● **Assignment**
Give back the entries exactly, ending with the "2 1.00 57.91 2 ASP A N 1" line.

Data provided section start

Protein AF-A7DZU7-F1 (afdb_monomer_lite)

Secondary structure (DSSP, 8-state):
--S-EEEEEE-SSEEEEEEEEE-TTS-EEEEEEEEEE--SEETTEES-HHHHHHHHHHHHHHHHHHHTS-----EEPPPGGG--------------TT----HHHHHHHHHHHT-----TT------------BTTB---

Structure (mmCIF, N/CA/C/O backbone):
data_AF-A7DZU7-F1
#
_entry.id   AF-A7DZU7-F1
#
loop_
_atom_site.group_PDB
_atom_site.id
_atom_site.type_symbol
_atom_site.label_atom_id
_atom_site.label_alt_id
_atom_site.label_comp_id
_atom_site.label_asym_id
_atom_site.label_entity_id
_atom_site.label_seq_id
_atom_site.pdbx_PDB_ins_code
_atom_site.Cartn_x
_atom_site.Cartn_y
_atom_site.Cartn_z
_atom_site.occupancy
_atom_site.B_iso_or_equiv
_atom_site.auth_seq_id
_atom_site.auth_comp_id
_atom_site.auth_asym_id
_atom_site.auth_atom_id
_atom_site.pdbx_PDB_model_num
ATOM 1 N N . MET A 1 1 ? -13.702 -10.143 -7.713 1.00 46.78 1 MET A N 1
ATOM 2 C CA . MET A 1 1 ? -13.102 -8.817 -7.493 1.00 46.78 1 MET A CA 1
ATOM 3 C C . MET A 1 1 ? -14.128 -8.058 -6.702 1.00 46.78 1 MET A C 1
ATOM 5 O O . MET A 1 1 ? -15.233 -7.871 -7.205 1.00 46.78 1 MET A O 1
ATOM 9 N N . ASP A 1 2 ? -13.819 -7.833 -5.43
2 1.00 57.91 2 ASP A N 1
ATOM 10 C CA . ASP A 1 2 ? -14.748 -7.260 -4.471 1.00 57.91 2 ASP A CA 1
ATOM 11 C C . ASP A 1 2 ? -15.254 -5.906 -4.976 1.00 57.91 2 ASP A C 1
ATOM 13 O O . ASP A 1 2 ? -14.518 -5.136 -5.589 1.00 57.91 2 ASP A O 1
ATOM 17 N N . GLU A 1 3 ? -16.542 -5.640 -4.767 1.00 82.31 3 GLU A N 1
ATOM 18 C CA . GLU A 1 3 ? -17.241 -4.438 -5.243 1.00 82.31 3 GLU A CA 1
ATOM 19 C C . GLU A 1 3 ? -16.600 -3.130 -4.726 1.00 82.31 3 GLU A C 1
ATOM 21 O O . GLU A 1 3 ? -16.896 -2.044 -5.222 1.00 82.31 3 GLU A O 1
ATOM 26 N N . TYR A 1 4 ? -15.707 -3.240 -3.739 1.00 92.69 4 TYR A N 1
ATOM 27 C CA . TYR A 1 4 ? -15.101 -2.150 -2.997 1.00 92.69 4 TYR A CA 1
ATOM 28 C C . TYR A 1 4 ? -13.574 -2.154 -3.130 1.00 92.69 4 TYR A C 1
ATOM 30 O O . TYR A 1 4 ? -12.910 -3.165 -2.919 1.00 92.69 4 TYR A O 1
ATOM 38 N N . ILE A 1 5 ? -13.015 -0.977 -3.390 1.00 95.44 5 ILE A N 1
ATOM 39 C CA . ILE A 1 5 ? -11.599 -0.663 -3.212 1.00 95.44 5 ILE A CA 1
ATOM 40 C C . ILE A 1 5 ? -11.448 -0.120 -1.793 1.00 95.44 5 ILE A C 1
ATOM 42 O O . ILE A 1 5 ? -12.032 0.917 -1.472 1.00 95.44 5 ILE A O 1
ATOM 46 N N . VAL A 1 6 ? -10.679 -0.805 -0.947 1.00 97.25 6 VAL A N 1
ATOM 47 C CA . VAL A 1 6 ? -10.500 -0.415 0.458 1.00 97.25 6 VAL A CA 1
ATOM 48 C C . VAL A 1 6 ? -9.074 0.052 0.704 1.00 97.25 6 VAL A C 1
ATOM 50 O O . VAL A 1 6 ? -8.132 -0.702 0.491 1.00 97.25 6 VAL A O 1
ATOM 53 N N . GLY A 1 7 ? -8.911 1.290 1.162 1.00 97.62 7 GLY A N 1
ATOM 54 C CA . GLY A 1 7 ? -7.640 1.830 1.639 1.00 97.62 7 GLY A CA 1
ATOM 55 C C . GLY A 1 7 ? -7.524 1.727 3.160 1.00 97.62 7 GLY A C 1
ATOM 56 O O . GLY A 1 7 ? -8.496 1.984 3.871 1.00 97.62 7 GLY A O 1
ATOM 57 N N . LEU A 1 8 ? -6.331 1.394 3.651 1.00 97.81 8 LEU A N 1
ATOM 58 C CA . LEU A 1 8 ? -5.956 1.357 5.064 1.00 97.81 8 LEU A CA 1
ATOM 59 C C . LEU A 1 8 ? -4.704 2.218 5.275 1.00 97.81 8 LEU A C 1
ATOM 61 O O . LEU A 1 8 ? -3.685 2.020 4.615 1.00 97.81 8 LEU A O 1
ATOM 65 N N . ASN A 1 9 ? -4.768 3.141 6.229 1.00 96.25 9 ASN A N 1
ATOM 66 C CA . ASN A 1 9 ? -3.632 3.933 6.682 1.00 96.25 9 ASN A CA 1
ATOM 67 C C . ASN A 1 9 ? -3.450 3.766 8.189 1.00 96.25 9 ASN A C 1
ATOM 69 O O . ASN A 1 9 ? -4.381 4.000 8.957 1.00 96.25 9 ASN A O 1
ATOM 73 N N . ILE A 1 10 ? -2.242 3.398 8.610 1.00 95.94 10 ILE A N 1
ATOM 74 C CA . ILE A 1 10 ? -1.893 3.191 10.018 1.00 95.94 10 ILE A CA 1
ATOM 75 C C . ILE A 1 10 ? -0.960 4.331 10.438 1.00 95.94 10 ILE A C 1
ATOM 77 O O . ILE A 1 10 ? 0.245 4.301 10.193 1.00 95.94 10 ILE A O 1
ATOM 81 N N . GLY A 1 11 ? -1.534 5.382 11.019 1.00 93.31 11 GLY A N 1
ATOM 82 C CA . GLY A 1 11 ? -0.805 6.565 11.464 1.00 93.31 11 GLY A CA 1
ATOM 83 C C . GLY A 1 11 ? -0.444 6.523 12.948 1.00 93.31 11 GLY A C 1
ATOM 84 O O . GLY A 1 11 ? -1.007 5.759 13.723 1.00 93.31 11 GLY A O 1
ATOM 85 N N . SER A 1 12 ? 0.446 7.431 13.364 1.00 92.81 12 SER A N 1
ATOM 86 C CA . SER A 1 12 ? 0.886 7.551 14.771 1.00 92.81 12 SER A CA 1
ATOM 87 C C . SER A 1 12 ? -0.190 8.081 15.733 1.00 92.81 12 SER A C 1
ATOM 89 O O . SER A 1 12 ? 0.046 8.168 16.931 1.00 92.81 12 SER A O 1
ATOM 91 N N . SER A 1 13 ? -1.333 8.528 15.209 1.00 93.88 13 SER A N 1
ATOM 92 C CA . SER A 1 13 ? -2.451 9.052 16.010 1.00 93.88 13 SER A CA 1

Data provided section end

● **Answer**
Protein AF-A7DZU7-F1 (afdb_monomer_lite)

Secondary structure (DSSP, 8-state):
--S-EEEEEE-SSEEEEEEEEE-TTS-EEEEEEEEEE--SEETTEES-HHHHHHHHHHHHHHHHHHHTS-----EEPPPGGG--------------TT----HHHHHHHHHHHT-----TT------------BTTB---

Structure (mmCIF, N/CA/C/O backbone):
data_AF-A7DZU7-F1
#
_entry.id   AF-A7DZU7-F1
#
loop_
_atom_site.group_PDB
_atom_site.id
_atom_site.type_symbol
_atom_site.label_atom_id
_atom_site.label_alt_id
_atom_site.label_comp_id
_atom_site.label_asym_id
_atom_site.label_entity_id
_atom_site.label_seq_id
_atom_site.pdbx_PDB_ins_code
_atom_site.Cartn_x
_atom_site.Cartn_y
_atom_site.Cartn_z
_atom_site.occupancy
_atom_site.B_iso_or_equiv
_atom_site.auth_seq_id
_atom_site.auth_comp_id
_atom_site.auth_asym_id
_atom_site.auth_atom_id
_atom_site.pdbx_PDB_model_num
ATOM 1 N N . MET A 1 1 ? -13.702 -10.143 -7.713 1.00 46.78 1 MET A N 1
ATOM 2 C CA . MET A 1 1 ? -13.102 -8.817 -7.493 1.00 46.78 1 MET A CA 1
ATOM 3 C C . MET A 1 1 ? -14.128 -8.058 -6.702 1.00 46.78 1 MET A C 1
ATOM 5 O O . MET A 1 1 ? -15.233 -7.871 -7.205 1.00 46.78 1 MET A O 1
ATOM 9 N N . ASP A 1 2 ? -13.819 -7.833 -5.43
2 1.00 57.91 2 ASP A N 1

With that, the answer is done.